Originality: While the methods used in the paper exist already, I think the way in which they have been combined is sufficiently novel and interesting. Quality: I think the idea is theoretically sound and is evaluated sufficiently. I agree with the intuition that encoding logits according to a Hadamard matrix provides sufficient separation between logits, which presumably makes it harder for an adversary to misclassify and input. I assume that when the authors say `white box attacks`, they reveal the Hadamard matrix and final layer to the adversary. The idea of using an ensemble of networks where each network predicts two bits is well motivated. Clarity: I think the paper is very well written and could possibly be reproduced by others. Significance: For me the most significant part of the paper are Tables 1, 2 and 3. I think the reported robustness and improvements over Madry is a convincing result. Clarifications/weaknesses: 1. When the authors say `white box attacks`, I assume this means that the adversary can see the full network with the final layers, every network in the ensemble, every rotation used by networks in the ensemble. I would like them to confirm this is correct. 2. Did the authors study numbers of bits in logits helps against a larger epsilon in the PGD attack? Because intuition suggests that having a 32 bit logit should improve robustness against a more powerful adversary. This experiment isn't absolutely necessary, but does strengthen the paper. 3. Did the authors study the same approach on Cifar? It seems like this approach should be readily applicable there as well. ---Edit after rebuttal--- I am updating my score to 8. The improved experiments on Cifar10 make a convincing argument for your method.

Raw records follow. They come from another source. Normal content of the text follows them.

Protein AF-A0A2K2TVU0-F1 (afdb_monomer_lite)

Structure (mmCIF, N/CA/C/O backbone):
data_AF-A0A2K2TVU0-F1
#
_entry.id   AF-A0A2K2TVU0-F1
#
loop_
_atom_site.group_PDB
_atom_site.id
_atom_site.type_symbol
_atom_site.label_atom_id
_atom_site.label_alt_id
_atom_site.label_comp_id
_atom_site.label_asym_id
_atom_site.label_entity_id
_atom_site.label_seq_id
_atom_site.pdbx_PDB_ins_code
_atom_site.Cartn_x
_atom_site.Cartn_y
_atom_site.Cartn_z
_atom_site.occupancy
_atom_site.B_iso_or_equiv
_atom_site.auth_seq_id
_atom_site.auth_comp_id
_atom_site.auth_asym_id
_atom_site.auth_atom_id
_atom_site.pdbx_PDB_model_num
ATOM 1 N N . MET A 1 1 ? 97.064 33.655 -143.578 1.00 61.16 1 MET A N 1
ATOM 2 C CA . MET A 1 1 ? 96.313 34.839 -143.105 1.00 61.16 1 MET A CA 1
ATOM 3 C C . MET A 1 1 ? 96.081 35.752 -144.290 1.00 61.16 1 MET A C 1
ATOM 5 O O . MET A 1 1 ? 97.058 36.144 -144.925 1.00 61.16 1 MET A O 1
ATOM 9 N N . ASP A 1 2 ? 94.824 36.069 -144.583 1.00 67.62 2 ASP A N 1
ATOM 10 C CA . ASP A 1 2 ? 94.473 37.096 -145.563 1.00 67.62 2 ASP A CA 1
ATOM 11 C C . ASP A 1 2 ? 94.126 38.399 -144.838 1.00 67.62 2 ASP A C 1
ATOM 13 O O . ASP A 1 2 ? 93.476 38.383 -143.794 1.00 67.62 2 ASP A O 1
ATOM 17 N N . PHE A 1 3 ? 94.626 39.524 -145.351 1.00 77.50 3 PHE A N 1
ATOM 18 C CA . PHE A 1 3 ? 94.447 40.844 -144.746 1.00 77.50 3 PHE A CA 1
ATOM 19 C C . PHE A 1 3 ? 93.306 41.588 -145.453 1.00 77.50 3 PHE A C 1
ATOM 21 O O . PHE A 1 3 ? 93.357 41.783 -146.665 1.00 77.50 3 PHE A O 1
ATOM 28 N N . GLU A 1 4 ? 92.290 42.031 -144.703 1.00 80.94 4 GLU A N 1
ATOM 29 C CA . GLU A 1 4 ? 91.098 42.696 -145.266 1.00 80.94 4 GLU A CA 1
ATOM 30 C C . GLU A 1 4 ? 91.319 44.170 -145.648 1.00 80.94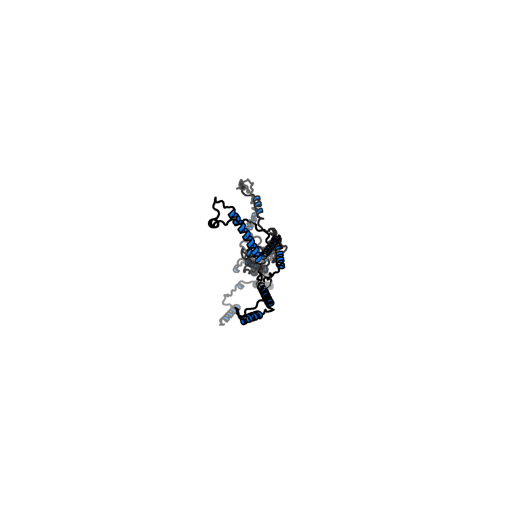 4 GLU A C 1
ATOM 32 O O . GLU A 1 4 ? 90.626 44.710 -146.513 1.00 80.94 4 GLU A O 1
ATOM 37 N N . LYS A 1 5 ? 92.259 44.862 -144.992 1.00 79.00 5 LYS A N 1
ATOM 38 C CA . LYS A 1 5 ? 92.520 46.292 -145.221 1.00 79.00 5 LYS A CA 1
ATOM 39 C C . LYS A 1 5 ? 93.707 46.478 -146.162 1.00 79.00 5 LYS A C 1
ATOM 41 O O . LYS A 1 5 ? 94.784 45.932 -145.926 1.00 79.00 5 LYS A O 1
ATOM 46 N N . LYS A 1 6 ? 93.517 47.292 -147.205 1.00 78.75 6 LYS A N 1
ATOM 47 C CA . LYS A 1 6 ? 94.594 47.701 -148.116 1.00 78.75 6 LYS A CA 1
ATOM 48 C C . LYS A 1 6 ? 95.557 48.637 -147.386 1.00 78.75 6 LYS A C 1
ATOM 50 O O . LYS A 1 6 ? 95.117 49.575 -146.724 1.00 78.75 6 LYS A O 1
ATOM 55 N N . VAL A 1 7 ? 96.855 48.370 -147.509 1.00 80.56 7 VAL A N 1
ATOM 56 C CA . VAL A 1 7 ? 97.904 49.243 -146.968 1.00 80.56 7 VAL A CA 1
ATOM 57 C C . VAL A 1 7 ? 97.903 50.564 -147.757 1.00 80.56 7 VAL A C 1
ATOM 59 O O . VAL A 1 7 ? 97.769 50.505 -148.981 1.00 80.56 7 VAL A O 1
ATOM 62 N N . PRO A 1 8 ? 98.007 51.741 -147.105 1.00 79.31 8 PRO A N 1
ATOM 63 C CA . PRO A 1 8 ? 98.107 53.023 -147.802 1.00 79.31 8 PRO A CA 1
ATOM 64 C C . PRO A 1 8 ? 99.305 53.053 -148.760 1.00 79.31 8 PRO A C 1
ATOM 66 O O . PRO A 1 8 ? 100.428 52.779 -148.341 1.00 79.31 8 PRO A O 1
ATOM 69 N N . ASP A 1 9 ? 99.059 53.396 -150.025 1.00 81.19 9 ASP A N 1
ATOM 70 C CA . ASP A 1 9 ? 100.076 53.446 -151.081 1.00 81.19 9 ASP A CA 1
ATOM 71 C C . ASP A 1 9 ? 100.534 54.898 -151.282 1.00 81.19 9 ASP A C 1
ATOM 73 O O . ASP A 1 9 ? 99.971 55.652 -152.075 1.00 81.19 9 ASP A O 1
ATOM 77 N N . TRP A 1 10 ? 101.478 55.343 -150.446 1.00 86.38 10 TRP A N 1
ATOM 78 C CA . TRP A 1 10 ? 102.013 56.707 -150.487 1.00 86.38 10 TRP A CA 1
ATOM 79 C C . TRP A 1 10 ? 103.396 56.706 -151.136 1.00 86.38 10 TRP A C 1
ATOM 81 O O . TRP A 1 10 ? 104.408 56.577 -150.453 1.00 86.38 10 TRP A O 1
ATOM 91 N N . GLU A 1 11 ? 103.451 56.844 -152.460 1.00 87.44 11 GLU A N 1
ATOM 92 C CA . GLU A 1 11 ? 104.684 56.670 -153.251 1.00 87.44 11 GLU A CA 1
ATOM 93 C C . GLU A 1 11 ? 105.718 57.798 -153.083 1.00 87.44 11 GLU A C 1
ATOM 95 O O . GLU A 1 11 ? 106.890 57.636 -153.423 1.00 87.44 11 GLU A O 1
ATOM 100 N N . ASN A 1 12 ? 105.322 58.961 -152.553 1.00 88.94 12 ASN A N 1
ATOM 101 C CA . ASN A 1 12 ? 106.268 60.050 -152.327 1.00 88.94 12 ASN A CA 1
ATOM 102 C C . ASN A 1 12 ? 107.147 59.743 -151.103 1.00 88.94 12 ASN A C 1
ATOM 104 O O . ASN A 1 12 ? 106.691 59.867 -149.969 1.00 88.94 12 ASN A O 1
ATOM 108 N N . ILE A 1 13 ? 108.411 59.384 -151.347 1.00 87.75 13 ILE A N 1
ATOM 109 C CA . ILE A 1 13 ? 109.389 58.971 -150.322 1.00 87.75 13 ILE A CA 1
ATOM 110 C C . ILE A 1 13 ? 109.692 60.094 -149.316 1.00 87.75 13 ILE A C 1
ATOM 112 O O . ILE A 1 13 ? 110.087 59.821 -148.186 1.00 87.75 13 ILE A O 1
ATOM 116 N N . GLY A 1 14 ? 109.498 61.361 -149.692 1.00 91.38 14 GLY A N 1
ATOM 117 C CA . GLY A 1 14 ? 109.821 62.489 -148.825 1.00 91.38 14 GLY A CA 1
ATOM 118 C C . GLY A 1 14 ? 111.308 62.583 -148.456 1.00 91.38 14 GLY A C 1
ATOM 119 O O . GLY A 1 14 ? 112.175 62.039 -149.135 1.00 91.38 14 GLY A O 1
ATOM 120 N N . VAL A 1 15 ? 111.604 63.323 -147.387 1.00 90.44 15 VAL A N 1
ATOM 121 C CA . VAL A 1 15 ? 112.954 63.480 -146.826 1.00 90.44 15 VAL A CA 1
ATOM 122 C C . VAL A 1 15 ? 112.892 63.170 -145.339 1.00 90.44 15 VAL A C 1
ATOM 124 O O . VAL A 1 15 ? 112.008 63.672 -144.645 1.00 90.44 15 VAL A O 1
ATOM 127 N N . GLU A 1 16 ? 113.827 62.358 -144.852 1.00 91.06 16 GLU A N 1
ATOM 128 C CA . GLU A 1 16 ? 113.919 62.036 -143.431 1.00 91.06 16 GLU A CA 1
ATOM 129 C C . GLU A 1 16 ? 114.180 63.308 -142.604 1.00 91.06 16 GLU A C 1
ATOM 131 O O . GLU A 1 16 ? 115.112 64.057 -142.915 1.00 91.06 16 GLU A O 1
ATOM 136 N N . PRO A 1 17 ? 113.383 63.584 -141.554 1.00 88.06 17 PRO A N 1
ATOM 137 C CA . PRO A 1 17 ? 113.637 64.720 -140.677 1.00 88.06 17 PRO A CA 1
ATOM 138 C C . PRO A 1 17 ? 115.009 64.606 -139.985 1.00 88.06 17 PRO A C 1
ATOM 140 O O . PRO A 1 17 ? 115.409 63.505 -139.614 1.00 88.06 17 PRO A O 1
ATOM 143 N N . PRO A 1 18 ? 115.720 65.720 -139.735 1.00 88.31 18 PRO A N 1
ATOM 144 C CA . PRO A 1 18 ? 116.923 65.742 -138.905 1.00 88.31 18 PRO A CA 1
ATOM 145 C C . PRO A 1 18 ? 116.722 65.095 -137.531 1.00 88.31 18 PRO A C 1
ATOM 147 O O . PRO A 1 18 ? 115.621 65.101 -136.975 1.00 88.31 18 PRO A O 1
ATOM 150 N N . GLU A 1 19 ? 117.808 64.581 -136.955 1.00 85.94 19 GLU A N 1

Coding theory addresses both stochastic and adverarial noise. Minimum distance, one of the simplest and most familiar metrics of a code, measure the ability of a code to correct adversarial errors. I don't understand the argument in Section 2.1 about the volume of the "uncertain region" in the space of logits. Why is the Euclidian volume relevant? Any continuous function with the same limiting behavior will have this behavior. The relevant way to measure the size of the uncertain region is using the distribution of the inputs to the softmax layer. If the variance of these inputs is too large then the outputs will be overconfident and if the variance is too small they will be underconfident. A persuasive argument that the shape of the softmax function is responsible for overconfident classification must be more nuanced than the one made here. Section 2.2 describes a "correlation-based decoder". This is a logistic activation layer followed by a linear layed defined by the code followed by a ReLU layer followed by normalization to a probability distribution. Why were these two choices for the nonlinear activations made? Doesn't the ReLU throw away information that could be useful for calibrated confidence levels? Why is the alpha hyperparameter introduced? It is not used in the experiments and the framework does not seem to depend on it. In Section 2.3, the code described is equivalent to a repetition code. This is a trivial code. Why should it offer any benefit? The Hamming distance between codewords is increased, but on the other hand, the operator norm of the final layer is larger than that of an identity layer. This would seem to cancel out the benefit of the code. In general, the problem of adversarial examples exists even with only two classes, but there are no interesting codes in this case. Theorem 1 is a variation on the well known Plotkin bound.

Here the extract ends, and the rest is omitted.